To answer this, I’d like to refer to the Stanford-released CheXpert dataset, a collection of 500,000~ chest x-ray’s with diagnostic annotations released back in 2019. It was the largest medical image dataset released at the time, but the clinical utility of any model built off it was questionable! There were a lot of issues with the dataset, one of the more interesting ones being that the human-performance accuracy rate was artificially low, since the X-ray had been sufficiently down-sampled enough from its original resolution such that some conditions became nearly impossible to detect. But the problem much more relevant to the toxicity discussion was the so-called hidden stratification problem; chest x-rays with a certain diagnosis label could be further subdivided into subtly different conditions with significantly different clinical outcomes. The last part is important, because otherwise the existence of a subclass underneath the labeled class isn’t actually useful for a model to be aware of. This exact situation may have a parallel in the toxicology dataset world; there is a whole world of hidden classes underneath the basic toxicity labels attached to each chemical and lacking it may lead you to the meaningfully wrong direction! Some forms of toxicity, despite being in the same ‘class’ of toxic, may have significantly different underlying phenotypes! For example, a drug that causes ocular toxicity via immune system overreaction is far easier to deal with than a drug that is just straight-up toxic to ocular cells — one requires simply immune suppressors to use it, the other requires rethinking the drug entirely.
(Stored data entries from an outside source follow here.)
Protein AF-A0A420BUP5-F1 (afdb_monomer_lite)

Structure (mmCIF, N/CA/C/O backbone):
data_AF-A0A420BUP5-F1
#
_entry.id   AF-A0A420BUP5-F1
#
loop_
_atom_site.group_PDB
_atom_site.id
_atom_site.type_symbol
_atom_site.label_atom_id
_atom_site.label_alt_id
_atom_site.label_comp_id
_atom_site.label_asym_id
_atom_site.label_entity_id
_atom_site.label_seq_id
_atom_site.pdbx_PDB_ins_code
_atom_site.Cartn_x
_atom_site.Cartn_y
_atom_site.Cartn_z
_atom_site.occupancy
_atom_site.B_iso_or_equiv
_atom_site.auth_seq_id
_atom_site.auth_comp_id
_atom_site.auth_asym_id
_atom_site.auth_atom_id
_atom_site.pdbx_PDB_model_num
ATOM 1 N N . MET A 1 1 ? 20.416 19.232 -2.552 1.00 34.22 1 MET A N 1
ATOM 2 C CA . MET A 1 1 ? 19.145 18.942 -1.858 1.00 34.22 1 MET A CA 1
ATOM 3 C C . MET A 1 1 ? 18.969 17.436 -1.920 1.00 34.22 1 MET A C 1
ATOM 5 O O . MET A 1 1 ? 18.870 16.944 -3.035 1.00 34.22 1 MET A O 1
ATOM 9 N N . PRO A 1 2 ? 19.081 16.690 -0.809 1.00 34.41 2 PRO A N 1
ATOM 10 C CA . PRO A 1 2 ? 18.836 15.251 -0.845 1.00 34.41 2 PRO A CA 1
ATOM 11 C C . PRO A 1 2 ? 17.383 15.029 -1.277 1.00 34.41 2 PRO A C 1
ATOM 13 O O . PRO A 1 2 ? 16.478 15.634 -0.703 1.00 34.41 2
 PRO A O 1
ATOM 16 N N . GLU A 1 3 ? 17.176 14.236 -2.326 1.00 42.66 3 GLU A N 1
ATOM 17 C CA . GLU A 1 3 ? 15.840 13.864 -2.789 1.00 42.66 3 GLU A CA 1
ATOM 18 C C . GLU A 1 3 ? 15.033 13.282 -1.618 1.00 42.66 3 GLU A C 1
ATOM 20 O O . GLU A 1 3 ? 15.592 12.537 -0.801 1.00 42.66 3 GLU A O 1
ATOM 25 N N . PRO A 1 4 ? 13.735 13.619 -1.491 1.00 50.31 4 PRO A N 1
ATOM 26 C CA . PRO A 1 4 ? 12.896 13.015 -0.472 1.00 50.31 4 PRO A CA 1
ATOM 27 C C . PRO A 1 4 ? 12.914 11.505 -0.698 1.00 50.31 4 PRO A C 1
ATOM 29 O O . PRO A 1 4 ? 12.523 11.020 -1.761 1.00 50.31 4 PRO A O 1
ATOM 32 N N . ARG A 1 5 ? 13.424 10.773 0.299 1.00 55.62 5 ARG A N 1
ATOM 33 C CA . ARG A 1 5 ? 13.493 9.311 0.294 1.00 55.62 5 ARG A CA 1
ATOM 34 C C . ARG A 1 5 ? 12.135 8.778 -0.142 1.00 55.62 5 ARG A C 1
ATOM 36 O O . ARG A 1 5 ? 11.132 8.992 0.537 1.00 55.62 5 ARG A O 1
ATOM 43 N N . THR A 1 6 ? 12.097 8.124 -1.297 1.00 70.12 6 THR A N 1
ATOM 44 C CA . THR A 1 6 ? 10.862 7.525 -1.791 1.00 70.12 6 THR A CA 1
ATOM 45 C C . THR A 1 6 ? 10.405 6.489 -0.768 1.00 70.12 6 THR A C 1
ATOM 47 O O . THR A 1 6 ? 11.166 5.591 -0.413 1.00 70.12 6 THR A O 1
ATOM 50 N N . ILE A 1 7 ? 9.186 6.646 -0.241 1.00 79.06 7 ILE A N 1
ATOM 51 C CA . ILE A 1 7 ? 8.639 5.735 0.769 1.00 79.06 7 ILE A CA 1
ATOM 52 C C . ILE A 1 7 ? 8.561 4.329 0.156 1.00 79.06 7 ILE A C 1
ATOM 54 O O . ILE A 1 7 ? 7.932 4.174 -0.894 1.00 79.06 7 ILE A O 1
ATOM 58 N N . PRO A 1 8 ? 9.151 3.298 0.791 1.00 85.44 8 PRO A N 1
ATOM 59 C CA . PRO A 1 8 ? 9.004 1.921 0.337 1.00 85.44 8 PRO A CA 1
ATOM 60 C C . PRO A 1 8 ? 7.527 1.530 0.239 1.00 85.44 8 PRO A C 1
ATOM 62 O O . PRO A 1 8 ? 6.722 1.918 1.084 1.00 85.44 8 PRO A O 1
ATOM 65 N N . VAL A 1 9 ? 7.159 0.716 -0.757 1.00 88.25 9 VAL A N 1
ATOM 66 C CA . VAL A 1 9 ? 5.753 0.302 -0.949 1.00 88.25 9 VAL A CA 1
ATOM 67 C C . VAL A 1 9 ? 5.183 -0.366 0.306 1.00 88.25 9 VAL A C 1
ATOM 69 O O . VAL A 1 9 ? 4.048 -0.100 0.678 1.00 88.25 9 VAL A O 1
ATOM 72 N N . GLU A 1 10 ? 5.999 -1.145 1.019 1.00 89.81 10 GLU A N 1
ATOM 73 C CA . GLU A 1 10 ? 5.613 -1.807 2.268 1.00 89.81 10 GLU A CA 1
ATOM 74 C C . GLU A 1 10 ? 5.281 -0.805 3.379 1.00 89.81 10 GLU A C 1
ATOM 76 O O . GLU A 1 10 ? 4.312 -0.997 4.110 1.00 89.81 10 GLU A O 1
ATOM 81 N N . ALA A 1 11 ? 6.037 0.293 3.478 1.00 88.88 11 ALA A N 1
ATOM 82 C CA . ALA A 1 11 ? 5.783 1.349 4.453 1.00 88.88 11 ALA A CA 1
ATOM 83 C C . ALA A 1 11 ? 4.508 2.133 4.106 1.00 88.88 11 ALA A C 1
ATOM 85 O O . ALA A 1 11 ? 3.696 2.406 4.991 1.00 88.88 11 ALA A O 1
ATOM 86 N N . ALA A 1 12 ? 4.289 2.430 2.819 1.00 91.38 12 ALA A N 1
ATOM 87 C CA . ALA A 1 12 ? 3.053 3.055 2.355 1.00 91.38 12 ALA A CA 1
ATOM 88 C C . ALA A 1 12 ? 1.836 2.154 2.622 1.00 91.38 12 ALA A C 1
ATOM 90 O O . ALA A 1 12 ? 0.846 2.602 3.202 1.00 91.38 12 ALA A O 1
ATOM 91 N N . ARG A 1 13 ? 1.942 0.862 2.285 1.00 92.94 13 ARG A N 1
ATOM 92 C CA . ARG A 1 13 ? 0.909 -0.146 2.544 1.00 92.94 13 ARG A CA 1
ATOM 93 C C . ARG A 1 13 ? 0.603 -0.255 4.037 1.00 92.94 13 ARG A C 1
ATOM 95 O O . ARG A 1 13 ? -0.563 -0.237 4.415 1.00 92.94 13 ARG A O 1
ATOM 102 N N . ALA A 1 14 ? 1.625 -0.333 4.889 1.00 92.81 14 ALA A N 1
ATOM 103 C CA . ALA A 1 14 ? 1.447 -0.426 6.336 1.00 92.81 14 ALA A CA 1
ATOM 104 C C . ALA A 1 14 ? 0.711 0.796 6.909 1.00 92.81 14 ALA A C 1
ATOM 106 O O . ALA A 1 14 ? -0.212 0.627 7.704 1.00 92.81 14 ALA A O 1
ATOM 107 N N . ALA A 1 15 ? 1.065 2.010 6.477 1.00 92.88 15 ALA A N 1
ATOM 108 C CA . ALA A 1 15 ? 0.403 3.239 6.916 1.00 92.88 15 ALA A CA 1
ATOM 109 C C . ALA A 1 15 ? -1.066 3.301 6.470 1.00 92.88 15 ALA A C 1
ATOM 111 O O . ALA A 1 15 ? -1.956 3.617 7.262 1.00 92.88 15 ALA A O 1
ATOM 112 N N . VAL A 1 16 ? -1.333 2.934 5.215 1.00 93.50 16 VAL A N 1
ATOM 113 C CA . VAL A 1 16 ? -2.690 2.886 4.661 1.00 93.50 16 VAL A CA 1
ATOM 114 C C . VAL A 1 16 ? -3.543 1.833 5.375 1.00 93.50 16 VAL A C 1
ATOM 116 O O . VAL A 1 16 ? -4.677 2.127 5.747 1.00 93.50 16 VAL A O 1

One could imagine a world in which we have access to so much toxicity data that this problem ceases to matter — the model will figure it out. But, as it stands, ClinTox is composed of only 1478 molecules, Tox21 + ToxCast with 15,000~ molecule, and TOXRIC with 100k+ molecules (in total, many of which lack all labels) — a sizable number, but a far cry from NLP-level token sizes. Perhaps pushing dataset sizes up even more alleviates this problem, but it feels more likely that alternate directions should be explored.

How could we fix this? Instead of relying on our own fuzzy definitions of toxicity, we could perhaps instead defer it to a model capable of understanding phenotypes of toxicity more nuanced than ours could ever be. Microscopy foundation models, like Phenom-Beta by Recursion Pharmaceuticals, feels like a step in the right direction — perhaps the next generation of toxicology datasets are images of cell lines, or histology slides from a patient, subjected to a certain chemical, and such foundation models are used to understand them. After all, we do see morphological cell changes after application of toxic drugs! Maybe there’s even a time element, a new image 2, 8, 24, and so on hours after the application of the drug. Of course, the bull case here is that Recursion hasn’t billed their platforms utility for toxicity prediction, so perhaps this isn’t the right direction…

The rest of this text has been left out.